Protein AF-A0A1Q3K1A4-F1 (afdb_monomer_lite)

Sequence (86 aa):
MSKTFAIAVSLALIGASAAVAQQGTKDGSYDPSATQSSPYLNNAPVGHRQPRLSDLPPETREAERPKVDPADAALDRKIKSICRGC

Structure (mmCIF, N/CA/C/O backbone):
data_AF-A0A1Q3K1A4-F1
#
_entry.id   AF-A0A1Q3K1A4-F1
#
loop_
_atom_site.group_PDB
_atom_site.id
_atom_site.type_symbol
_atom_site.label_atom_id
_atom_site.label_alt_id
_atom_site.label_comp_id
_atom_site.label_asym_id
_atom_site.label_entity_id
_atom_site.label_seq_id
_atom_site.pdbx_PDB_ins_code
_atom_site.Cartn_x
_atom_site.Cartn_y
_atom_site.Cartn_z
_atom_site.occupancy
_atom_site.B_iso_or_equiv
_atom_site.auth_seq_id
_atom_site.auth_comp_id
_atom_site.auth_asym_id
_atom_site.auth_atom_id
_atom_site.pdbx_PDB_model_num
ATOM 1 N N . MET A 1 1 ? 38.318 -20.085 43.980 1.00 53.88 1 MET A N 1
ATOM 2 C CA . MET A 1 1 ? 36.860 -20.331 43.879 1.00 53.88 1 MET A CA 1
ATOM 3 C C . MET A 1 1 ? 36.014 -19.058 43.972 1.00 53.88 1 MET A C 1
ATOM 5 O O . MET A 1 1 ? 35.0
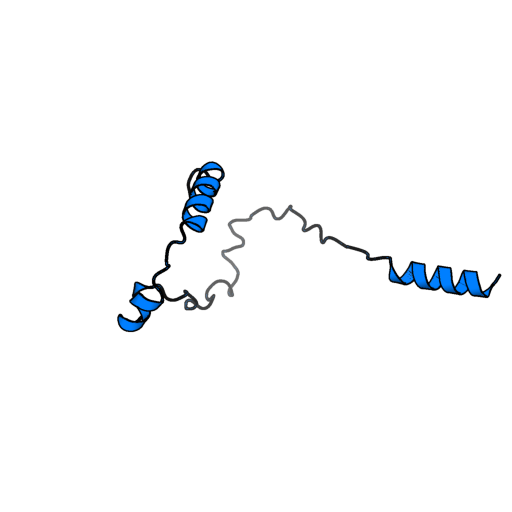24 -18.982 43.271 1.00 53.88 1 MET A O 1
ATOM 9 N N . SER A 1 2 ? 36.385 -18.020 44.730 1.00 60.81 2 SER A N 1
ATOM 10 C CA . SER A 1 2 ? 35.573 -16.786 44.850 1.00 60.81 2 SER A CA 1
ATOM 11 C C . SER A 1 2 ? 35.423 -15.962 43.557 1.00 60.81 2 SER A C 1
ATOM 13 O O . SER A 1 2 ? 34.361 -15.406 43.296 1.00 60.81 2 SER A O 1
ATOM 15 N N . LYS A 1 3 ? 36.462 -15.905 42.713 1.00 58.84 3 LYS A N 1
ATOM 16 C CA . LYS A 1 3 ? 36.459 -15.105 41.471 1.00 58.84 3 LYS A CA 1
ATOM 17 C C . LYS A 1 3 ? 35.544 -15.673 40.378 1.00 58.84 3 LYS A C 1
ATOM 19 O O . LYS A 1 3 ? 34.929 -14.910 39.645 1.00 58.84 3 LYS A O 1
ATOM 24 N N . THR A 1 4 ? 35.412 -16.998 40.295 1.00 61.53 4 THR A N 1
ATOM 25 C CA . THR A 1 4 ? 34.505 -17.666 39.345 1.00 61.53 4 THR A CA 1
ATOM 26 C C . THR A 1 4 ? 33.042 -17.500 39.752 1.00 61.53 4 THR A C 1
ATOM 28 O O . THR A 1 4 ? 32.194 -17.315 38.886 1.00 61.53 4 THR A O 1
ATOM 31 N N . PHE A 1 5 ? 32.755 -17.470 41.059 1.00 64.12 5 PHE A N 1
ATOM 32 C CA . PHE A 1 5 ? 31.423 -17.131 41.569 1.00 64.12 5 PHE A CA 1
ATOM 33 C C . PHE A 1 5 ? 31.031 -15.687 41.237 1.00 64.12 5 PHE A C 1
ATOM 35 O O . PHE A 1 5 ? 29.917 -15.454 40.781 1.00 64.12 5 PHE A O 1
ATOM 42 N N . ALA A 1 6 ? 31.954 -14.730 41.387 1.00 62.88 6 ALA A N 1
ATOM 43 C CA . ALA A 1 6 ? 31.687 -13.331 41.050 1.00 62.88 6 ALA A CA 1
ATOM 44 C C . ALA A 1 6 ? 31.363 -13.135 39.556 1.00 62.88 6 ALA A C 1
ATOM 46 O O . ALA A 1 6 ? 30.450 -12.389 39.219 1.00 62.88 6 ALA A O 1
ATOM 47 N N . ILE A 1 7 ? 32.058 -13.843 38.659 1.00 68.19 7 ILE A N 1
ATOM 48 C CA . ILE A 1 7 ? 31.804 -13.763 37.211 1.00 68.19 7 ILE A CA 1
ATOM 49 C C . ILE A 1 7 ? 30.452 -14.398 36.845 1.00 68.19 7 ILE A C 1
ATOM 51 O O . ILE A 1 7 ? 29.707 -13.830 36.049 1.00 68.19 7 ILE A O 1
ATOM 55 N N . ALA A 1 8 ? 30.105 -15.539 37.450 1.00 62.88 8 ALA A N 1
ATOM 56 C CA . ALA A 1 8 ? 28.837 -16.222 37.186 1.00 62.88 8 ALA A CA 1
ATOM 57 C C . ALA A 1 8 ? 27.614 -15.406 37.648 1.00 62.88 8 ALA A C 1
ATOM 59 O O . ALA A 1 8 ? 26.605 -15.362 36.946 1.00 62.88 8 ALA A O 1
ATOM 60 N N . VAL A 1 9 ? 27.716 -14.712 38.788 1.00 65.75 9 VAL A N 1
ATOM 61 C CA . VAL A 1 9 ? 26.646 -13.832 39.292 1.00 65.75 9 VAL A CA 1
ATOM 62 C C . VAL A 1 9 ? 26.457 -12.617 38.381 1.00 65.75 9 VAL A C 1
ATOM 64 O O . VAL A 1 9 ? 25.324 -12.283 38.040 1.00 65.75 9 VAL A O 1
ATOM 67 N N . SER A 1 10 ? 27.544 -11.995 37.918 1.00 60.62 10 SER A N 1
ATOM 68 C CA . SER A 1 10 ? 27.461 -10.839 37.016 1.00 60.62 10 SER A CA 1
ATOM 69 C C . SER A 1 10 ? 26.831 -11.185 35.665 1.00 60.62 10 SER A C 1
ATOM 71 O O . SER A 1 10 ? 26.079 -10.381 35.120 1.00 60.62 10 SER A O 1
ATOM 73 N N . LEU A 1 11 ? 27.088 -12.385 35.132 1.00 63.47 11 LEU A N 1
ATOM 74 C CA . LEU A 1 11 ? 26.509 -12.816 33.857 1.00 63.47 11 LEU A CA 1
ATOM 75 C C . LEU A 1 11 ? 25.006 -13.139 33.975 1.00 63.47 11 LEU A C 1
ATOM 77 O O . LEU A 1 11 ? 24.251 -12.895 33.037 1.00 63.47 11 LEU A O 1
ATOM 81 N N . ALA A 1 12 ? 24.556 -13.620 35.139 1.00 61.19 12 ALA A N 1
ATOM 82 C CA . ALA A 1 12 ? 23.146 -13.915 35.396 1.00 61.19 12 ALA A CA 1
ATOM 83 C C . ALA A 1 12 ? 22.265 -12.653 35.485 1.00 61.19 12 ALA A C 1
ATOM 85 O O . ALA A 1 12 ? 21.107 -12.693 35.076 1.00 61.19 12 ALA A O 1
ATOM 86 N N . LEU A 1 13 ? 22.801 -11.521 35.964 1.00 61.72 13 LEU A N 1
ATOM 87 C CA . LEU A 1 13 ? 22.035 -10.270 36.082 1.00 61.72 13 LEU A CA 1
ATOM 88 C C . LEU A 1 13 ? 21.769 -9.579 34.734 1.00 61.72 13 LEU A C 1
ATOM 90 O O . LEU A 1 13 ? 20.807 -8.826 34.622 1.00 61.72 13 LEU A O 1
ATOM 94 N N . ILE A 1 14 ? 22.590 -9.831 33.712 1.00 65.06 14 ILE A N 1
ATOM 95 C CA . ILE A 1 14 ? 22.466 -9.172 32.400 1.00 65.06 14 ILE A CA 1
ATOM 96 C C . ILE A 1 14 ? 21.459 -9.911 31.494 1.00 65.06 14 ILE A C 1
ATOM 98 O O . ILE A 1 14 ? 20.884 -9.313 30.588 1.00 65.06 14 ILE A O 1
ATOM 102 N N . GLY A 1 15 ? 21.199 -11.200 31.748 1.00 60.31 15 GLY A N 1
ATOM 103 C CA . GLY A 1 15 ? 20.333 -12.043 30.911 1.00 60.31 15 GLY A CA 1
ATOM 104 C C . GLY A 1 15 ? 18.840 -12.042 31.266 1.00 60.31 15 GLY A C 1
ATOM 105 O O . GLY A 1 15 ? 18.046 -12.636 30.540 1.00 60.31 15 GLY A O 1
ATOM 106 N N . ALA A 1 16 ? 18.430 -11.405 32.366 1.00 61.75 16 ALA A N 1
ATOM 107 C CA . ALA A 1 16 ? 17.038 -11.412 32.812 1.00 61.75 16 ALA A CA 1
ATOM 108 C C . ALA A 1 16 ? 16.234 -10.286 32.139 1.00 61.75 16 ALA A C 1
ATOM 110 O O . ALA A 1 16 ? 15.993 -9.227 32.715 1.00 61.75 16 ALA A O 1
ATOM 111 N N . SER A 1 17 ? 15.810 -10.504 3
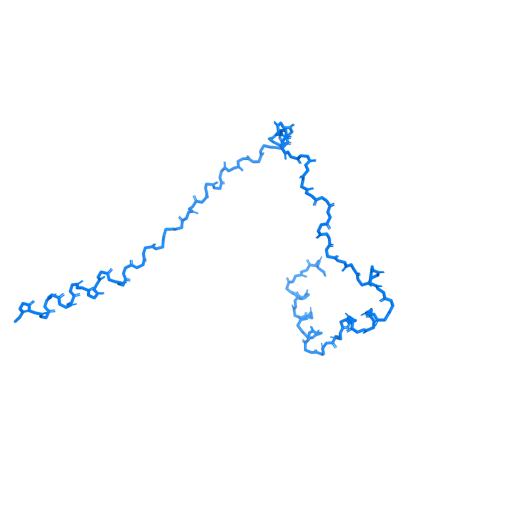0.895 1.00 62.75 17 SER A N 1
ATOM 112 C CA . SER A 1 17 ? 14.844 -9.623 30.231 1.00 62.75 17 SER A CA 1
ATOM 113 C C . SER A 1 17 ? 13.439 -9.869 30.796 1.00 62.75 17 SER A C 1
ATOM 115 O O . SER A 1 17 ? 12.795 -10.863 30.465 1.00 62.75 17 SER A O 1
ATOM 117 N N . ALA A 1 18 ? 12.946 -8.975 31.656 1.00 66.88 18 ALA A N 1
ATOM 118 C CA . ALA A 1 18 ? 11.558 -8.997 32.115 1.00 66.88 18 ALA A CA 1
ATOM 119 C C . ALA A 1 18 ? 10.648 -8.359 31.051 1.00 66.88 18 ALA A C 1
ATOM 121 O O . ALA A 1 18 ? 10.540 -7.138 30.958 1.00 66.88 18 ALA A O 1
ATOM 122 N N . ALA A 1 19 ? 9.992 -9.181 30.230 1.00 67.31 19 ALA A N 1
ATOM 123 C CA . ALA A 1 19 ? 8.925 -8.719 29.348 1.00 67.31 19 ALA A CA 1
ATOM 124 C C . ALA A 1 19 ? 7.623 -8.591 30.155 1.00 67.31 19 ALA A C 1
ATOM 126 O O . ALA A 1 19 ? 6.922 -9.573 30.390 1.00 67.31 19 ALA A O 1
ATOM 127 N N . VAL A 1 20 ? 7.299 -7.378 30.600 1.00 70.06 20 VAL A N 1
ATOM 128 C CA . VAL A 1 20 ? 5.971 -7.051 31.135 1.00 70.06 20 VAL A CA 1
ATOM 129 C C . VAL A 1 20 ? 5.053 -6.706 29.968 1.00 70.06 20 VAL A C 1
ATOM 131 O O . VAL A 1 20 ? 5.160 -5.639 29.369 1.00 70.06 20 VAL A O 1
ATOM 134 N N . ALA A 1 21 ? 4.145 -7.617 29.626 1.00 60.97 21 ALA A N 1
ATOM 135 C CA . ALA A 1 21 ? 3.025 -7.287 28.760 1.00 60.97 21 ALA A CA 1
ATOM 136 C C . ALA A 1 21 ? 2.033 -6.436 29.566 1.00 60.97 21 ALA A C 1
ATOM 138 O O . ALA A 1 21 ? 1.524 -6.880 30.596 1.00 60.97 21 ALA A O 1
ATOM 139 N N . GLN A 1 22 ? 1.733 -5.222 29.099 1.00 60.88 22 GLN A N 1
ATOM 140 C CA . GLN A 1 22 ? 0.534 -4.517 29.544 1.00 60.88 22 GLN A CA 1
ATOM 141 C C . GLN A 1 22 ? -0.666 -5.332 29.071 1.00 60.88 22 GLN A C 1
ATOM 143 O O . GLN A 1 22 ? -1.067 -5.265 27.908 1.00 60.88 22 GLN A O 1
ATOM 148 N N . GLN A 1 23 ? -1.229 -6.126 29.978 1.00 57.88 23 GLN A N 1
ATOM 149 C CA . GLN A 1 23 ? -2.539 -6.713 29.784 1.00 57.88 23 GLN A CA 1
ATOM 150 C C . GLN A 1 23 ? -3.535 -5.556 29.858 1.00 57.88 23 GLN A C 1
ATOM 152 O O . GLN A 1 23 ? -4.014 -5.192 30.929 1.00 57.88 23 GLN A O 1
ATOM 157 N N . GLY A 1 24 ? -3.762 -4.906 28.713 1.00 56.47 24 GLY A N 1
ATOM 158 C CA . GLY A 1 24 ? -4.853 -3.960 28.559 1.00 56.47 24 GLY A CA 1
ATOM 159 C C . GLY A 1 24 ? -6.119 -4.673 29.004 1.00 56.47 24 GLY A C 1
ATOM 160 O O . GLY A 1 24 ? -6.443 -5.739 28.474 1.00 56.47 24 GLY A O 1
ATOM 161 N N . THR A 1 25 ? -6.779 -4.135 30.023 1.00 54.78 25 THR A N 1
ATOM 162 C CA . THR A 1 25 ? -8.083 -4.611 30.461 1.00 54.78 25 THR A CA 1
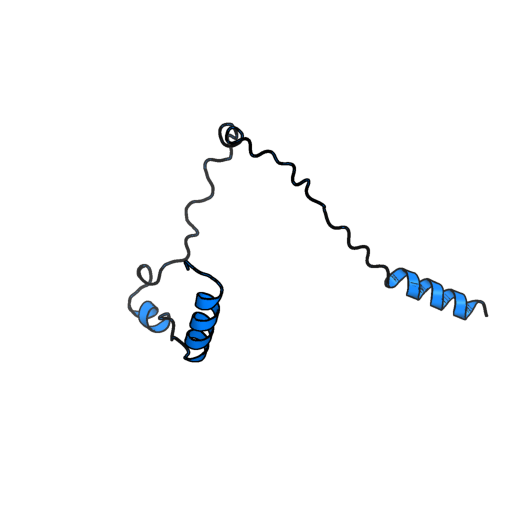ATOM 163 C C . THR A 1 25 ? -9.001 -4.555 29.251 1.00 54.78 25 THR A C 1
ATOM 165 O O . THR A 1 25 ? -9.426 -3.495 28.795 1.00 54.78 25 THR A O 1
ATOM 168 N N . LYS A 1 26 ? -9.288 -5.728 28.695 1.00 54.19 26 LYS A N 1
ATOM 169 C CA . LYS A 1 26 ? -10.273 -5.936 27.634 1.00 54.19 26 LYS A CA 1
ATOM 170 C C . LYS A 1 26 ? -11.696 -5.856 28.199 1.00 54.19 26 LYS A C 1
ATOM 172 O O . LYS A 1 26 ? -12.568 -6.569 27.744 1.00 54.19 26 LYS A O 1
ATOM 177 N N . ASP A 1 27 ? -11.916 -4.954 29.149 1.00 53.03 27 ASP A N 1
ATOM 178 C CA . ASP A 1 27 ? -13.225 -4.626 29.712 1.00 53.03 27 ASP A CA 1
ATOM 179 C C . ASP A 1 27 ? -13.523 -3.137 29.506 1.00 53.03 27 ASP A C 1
****************
> **BRIEF**: Keep to the stretch from the line containing "ATOM 104 C C" through the line containing "ATOM 112 C CA", both ends included, and copy it exactly from the listing above, minus the pictures.

> **OUTPUT OF THE EXERCISE**:
ATOM 104 C C . GLY A 1 15 ? 18.840 -12.042 31.266 1.00 60.31 15 GLY A C 1
ATOM 105 O O . GLY A 1 15 ? 18.046 -12.636 30.540 1.00 60.31 15 GLY A O 1
ATOM 106 N N . ALA A 1 16 ? 18.430 -11.405 32.366 1.00 61.75 16 ALA A N 1
ATOM 107 C CA . ALA A 1 16 ? 17.038 -11.412 32.812 1.00 61.75 16 ALA A CA 1
ATOM 108 C C . ALA A 1 16 ? 16.234 -10.286 32.139 1.00 61.75 16 ALA A C 1
ATOM 110 O O . ALA A 1 16 ? 15.993 -9.227 32.715 1.00 61.75 16 ALA A O 1
ATOM 111 N N . SER A 1 17 ? 15.810 -10.504 3
0.895 1.00 62.75 17 SER A N 1
ATOM 112 C CA . SER A 1 17 ? 14.844 -9.623 30.231 1.00 62.75 17 SER A CA 1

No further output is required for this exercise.